Accueil Opinion Kat Dermalog entre dénigrement, règlements de compte et envie d’étincelles

Kat Dermalog entre dénigrement, règlements de compte et envie d’étincelles

Kat Dermalog entre dénigrement, règlements de compte et envie d’étincelles 1

Définitivement, la destruction et le dénigrement semblent nous définir plus que toute autre chose. Aujourd’hui, exit le Petrocaribe et ses corollaires, parce que tout simplement, une pièce d’identification des citoyens s’est invitée aux houleux débats politiques pour le meilleur et pour le pire. 

Comment comprendre l’appellation « kat Demalog » donnée de façon inconsidérée à la carte d’identification nationale (CIN)? Ne sommes-nous pas devenus niaiseux, laids et irresponsables?

Des leaders de partis politiques, à l’affút de spectacle, y voient un moyen pour rester vivants et donc maîtres des échauffourées politiques. La carte d’identification nationale (CIN) leur est une arme dont ils se servent pour berner et enfariner le gentil peuple haïtien qui s’est fait prendre à chaque fois. Point n’est besoin d’aller chercher ailleurs, il suffit seulement de dénigrer et d’attribuer à la CIN des épithètes, les unes plus farfelues que les autres et boom le coup est joué.

LIRE AUSSI>>  Haïti: l'administration Moïse/Jouthe met l'opinion de leur côté

Aujourd’hui, la CIN est sur toutes les lèvres comme une sorte de pestiférée, mais oublie-t-on seulement avant de s’appeler « kat Demalog », ce contrat était dans les pattes du sénateur Latortue qui n’y voyait aucun inconvénient, parce qu’à ce moment-là, il se la coulait douce et était alors même plus heureux qu’Ulysse.

À tout seigneur, tout honneur et force est de reconnaître que la CIN offre plus de sécurité que n’importe quelle autre carte que nous n’ayons jamais eue, plus que l’ancienne carte d’immatriculation fiscale et plus que le permis de conduire.
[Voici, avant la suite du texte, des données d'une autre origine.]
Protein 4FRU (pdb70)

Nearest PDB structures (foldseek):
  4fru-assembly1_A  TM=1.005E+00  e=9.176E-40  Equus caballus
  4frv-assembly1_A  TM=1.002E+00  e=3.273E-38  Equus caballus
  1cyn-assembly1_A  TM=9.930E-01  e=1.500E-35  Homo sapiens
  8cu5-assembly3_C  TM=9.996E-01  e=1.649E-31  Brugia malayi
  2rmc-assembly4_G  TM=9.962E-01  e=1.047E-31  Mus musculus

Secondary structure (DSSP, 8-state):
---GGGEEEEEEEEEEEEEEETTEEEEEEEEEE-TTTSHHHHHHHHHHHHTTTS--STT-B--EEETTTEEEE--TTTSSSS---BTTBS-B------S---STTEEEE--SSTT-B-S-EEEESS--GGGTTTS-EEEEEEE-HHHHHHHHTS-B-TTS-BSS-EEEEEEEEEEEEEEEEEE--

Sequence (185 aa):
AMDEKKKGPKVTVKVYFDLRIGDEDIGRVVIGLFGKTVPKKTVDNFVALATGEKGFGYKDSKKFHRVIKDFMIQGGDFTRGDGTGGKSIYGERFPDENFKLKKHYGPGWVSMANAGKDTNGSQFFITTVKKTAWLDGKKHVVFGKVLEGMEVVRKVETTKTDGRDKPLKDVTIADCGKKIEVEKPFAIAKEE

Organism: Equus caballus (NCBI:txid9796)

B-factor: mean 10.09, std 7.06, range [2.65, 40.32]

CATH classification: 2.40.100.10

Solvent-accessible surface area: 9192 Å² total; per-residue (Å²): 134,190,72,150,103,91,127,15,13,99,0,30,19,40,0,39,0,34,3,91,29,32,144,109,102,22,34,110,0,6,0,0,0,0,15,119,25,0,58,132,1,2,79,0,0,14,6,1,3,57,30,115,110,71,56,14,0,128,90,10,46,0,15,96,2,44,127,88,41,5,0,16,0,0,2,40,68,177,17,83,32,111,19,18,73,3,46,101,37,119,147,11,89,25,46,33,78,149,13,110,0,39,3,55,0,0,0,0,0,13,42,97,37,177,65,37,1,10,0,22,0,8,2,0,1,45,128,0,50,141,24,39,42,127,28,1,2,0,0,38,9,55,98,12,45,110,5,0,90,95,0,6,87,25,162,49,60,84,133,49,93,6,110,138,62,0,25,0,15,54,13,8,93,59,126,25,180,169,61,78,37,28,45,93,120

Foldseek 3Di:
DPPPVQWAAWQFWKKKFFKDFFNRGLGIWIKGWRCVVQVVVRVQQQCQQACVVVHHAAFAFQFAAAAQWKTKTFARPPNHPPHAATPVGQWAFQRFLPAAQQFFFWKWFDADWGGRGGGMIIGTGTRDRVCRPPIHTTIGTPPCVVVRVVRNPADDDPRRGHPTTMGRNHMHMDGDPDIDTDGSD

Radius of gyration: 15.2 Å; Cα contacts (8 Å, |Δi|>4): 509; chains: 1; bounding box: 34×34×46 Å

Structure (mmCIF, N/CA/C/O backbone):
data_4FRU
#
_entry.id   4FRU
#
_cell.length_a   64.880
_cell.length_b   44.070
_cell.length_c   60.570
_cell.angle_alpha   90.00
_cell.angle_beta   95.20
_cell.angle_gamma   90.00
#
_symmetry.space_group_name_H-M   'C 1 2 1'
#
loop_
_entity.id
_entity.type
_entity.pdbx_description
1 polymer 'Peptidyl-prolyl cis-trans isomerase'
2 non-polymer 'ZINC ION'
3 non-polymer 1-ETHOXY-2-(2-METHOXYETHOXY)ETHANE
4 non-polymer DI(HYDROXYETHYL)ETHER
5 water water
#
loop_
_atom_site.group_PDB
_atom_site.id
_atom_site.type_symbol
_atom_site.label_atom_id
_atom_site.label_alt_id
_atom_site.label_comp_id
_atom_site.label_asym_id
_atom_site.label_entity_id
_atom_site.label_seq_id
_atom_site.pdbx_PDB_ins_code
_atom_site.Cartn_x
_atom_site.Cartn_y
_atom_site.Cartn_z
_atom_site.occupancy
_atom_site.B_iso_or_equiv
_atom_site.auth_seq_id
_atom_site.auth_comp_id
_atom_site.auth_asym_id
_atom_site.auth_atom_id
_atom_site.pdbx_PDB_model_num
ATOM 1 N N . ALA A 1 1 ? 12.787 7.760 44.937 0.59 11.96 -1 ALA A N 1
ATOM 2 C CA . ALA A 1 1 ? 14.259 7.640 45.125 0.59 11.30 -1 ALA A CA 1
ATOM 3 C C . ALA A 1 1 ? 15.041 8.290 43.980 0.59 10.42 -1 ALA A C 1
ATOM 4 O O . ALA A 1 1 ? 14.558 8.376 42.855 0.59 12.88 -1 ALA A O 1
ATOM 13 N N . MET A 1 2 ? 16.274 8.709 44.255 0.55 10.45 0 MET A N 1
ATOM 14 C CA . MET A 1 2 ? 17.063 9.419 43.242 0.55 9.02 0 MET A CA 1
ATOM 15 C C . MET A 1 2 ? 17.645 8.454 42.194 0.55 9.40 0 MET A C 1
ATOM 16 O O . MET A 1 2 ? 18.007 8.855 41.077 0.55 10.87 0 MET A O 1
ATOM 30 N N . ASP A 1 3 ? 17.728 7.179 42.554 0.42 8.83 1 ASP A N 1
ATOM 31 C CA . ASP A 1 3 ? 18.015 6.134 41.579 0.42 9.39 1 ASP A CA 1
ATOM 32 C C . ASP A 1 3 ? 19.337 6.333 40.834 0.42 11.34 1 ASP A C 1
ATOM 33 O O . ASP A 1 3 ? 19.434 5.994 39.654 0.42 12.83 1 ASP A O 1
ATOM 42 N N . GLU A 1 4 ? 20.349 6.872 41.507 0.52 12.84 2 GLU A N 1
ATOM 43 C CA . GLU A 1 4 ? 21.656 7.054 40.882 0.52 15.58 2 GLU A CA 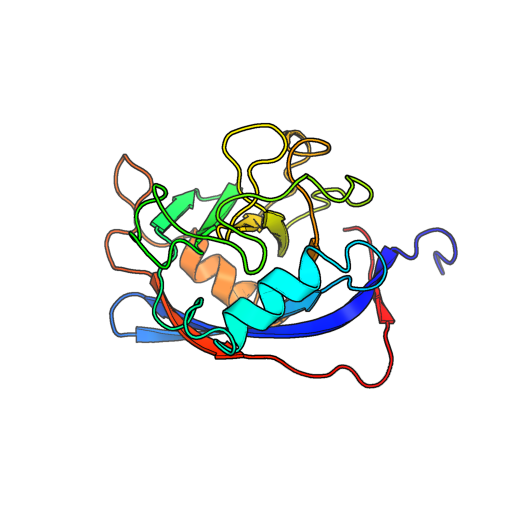1
ATOM 44 C C . GLU A 1 4 ? 22.128 5.744 40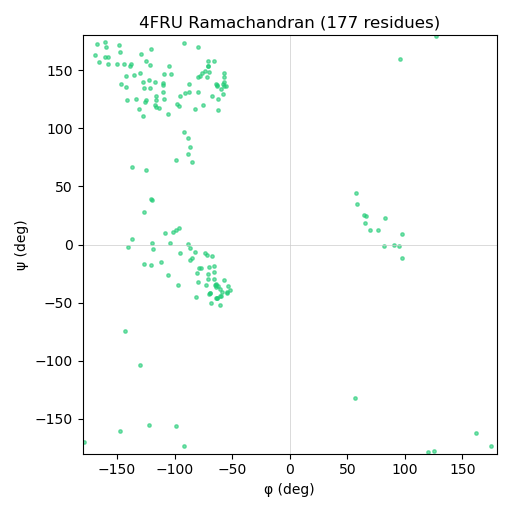.257 0.52 16.10 2 GLU A C 1
ATOM 45 O O . GLU A 1 4 ? 22.708 5.735 39.170 0.52 16.78 2 GLU A O 1
ATOM 57 N N . LYS A 1 5 ? 21.866 4.640 40.950 0.48 16.11 3 LYS A N 1
ATOM 58 C CA . LYS A 1 5 ? 22.351 3.331 40.532 0.48 17.60 3 LYS A CA 1
ATOM 59 C C . LYS A 1 5 ? 21.472 2.694 39.461 0.48 18.78 3 LYS A C 1
ATOM 60 O O . LYS A 1 5 ? 21.815 1.643 38.924 0.48 18.89 3 LYS A O 1
ATOM 64 N N . LYS A 1 6 ? 20.344 3.327 39.152 0.67 19.28 4 LYS A N 1
ATOM 65 C CA . LYS A 1 6 ? 19.403 2.779 38.181 0.67 19.58 4 LYS A CA 1
ATOM 66 C C . LYS A 1 6 ? 19.390 3.560 36.869 0.67 18.69 4 LYS A C 1
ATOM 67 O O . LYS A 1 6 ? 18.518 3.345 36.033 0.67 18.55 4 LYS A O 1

Seul le passeport peut lui rivaliser ces attributs biométriques.

Cessons donc de ravaler Haïti au rang d’Etat paria et cessons aussi d’être des oiseaux de mauvaise augure charriés par la malveillance politique. Tout bien considéré, Haiti y est presque avec la prolifération des gangs armés et des luttes interminables pour le pouvoir politique. Nous avons déjà avili le Bicolore pour des prétextes incongrus et que dire de la CIN qui attise convoitise et grincement de dents?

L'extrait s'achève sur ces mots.